This is an Open Source translator from LATEX to HTML by Luc Maranget at the Institut national de recherche en sciences et technologies du numérique [originally Institut de recherche en informatique et en automatique] (Inria) in Paris. HEVEA runs on Unix & GNU/Linux systems, and supports most of LATEX2ε, including macro definitions. and outputs HTML5. It can be customised via style files using LATEX code.

http://pauillac.inria.fr/~maranget/hevea/

TTH

This is an Open Source translator running on most platforms, predominantly for converting mathematical LATEX documents into HTML. TTH works with both Plain TEX and LATEX. Instead of using images of equations, it claims to translate them to actual HTML.

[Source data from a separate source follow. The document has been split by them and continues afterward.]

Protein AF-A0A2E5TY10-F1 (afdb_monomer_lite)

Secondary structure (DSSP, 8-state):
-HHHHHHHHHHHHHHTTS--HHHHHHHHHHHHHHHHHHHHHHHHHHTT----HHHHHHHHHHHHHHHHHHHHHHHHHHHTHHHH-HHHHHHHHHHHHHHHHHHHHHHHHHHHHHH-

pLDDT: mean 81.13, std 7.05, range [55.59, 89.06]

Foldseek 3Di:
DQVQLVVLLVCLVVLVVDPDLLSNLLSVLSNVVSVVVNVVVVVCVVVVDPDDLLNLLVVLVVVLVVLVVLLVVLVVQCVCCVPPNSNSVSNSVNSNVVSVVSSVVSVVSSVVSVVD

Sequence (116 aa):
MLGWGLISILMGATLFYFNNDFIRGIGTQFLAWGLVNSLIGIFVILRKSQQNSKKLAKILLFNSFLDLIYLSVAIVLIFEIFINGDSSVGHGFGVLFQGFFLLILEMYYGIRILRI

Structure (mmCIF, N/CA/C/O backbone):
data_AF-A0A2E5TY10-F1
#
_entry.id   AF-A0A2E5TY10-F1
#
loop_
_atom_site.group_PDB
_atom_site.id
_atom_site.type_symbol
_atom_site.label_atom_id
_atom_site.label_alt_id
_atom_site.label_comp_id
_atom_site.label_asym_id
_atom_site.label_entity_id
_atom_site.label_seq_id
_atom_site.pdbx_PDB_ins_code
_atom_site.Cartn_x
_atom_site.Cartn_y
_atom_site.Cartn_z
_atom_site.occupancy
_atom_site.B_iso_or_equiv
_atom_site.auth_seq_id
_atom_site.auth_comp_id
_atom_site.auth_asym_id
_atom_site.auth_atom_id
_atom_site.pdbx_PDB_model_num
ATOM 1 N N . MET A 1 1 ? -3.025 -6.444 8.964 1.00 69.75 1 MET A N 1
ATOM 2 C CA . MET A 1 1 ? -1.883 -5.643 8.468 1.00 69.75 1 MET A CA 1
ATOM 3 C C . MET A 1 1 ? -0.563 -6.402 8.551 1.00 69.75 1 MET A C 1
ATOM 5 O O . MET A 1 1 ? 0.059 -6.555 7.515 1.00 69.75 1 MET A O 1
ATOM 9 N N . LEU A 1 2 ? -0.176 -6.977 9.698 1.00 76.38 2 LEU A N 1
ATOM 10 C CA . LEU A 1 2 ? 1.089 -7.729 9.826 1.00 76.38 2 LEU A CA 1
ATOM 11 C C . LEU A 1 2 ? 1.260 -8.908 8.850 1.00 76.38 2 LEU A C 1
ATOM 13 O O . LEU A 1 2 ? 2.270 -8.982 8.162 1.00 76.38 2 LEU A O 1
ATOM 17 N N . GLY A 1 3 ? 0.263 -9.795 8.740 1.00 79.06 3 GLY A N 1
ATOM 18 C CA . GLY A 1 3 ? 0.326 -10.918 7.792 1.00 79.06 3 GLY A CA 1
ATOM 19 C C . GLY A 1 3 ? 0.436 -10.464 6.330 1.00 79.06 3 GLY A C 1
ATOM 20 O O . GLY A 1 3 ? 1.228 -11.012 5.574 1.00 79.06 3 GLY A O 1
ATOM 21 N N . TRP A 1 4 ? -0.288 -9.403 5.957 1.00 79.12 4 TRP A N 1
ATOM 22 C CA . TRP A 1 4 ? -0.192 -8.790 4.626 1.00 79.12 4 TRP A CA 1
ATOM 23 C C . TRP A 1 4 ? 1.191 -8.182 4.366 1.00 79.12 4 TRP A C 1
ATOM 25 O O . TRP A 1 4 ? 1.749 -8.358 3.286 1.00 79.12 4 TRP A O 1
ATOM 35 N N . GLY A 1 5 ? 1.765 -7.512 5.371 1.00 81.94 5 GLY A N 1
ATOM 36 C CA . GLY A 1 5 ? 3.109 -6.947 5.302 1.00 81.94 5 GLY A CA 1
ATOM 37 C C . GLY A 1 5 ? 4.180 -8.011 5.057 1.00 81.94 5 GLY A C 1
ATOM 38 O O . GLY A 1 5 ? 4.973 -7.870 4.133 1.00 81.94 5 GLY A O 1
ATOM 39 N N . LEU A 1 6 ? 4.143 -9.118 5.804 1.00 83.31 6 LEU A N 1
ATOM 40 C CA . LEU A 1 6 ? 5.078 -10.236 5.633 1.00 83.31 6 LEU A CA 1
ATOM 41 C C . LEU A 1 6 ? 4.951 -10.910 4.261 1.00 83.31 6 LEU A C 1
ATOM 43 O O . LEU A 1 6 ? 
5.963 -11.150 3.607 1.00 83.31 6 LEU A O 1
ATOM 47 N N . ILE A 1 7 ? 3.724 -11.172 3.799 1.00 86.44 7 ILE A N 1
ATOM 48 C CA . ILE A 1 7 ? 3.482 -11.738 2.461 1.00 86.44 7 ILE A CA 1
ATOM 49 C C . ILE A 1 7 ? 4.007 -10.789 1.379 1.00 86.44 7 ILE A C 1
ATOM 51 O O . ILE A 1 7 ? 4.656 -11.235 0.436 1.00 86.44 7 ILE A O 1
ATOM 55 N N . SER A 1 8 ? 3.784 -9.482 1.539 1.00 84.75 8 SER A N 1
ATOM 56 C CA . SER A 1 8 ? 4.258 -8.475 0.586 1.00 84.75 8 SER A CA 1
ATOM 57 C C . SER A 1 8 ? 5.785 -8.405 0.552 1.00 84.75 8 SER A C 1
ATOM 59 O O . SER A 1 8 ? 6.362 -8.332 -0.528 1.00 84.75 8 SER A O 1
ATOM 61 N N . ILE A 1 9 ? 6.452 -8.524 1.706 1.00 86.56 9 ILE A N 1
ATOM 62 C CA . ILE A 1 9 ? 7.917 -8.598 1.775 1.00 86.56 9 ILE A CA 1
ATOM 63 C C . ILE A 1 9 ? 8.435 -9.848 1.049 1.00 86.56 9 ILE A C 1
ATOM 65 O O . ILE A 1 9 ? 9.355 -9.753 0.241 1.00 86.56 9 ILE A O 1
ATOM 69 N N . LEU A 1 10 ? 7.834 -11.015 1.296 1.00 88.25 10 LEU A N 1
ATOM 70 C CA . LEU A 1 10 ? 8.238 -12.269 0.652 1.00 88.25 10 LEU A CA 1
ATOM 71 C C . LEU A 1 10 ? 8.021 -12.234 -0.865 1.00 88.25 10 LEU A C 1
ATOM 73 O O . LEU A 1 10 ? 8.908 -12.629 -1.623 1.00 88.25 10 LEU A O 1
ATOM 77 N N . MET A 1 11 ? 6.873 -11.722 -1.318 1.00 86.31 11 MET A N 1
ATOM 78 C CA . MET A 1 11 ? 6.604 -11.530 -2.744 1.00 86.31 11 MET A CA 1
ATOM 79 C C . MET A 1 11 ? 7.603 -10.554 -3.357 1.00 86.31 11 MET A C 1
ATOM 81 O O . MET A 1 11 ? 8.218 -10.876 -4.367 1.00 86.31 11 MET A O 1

The author’s link at http://hutchinson.belmont.ma.us/tth/ seems to be dead, but the package is available as tth from CTAN.

GELLMU

Generalized Extensible LATEX-Like MarkUp (GELLMU) is a LATEX-like markup for authoring structured document types which can be converted to HTML, DocBook, TEI, or GELLMU ’s own LATEX-like document type ‘article’. The source language markup most closely resembles actual LATEX source markup: much of the markup vocabulary is the same as that of actual LATEX.

Documents are processed via the SGMLS Perl module and elisp routines in Emacs, and can output LATEX, classic HTML, or XHTML+MathML.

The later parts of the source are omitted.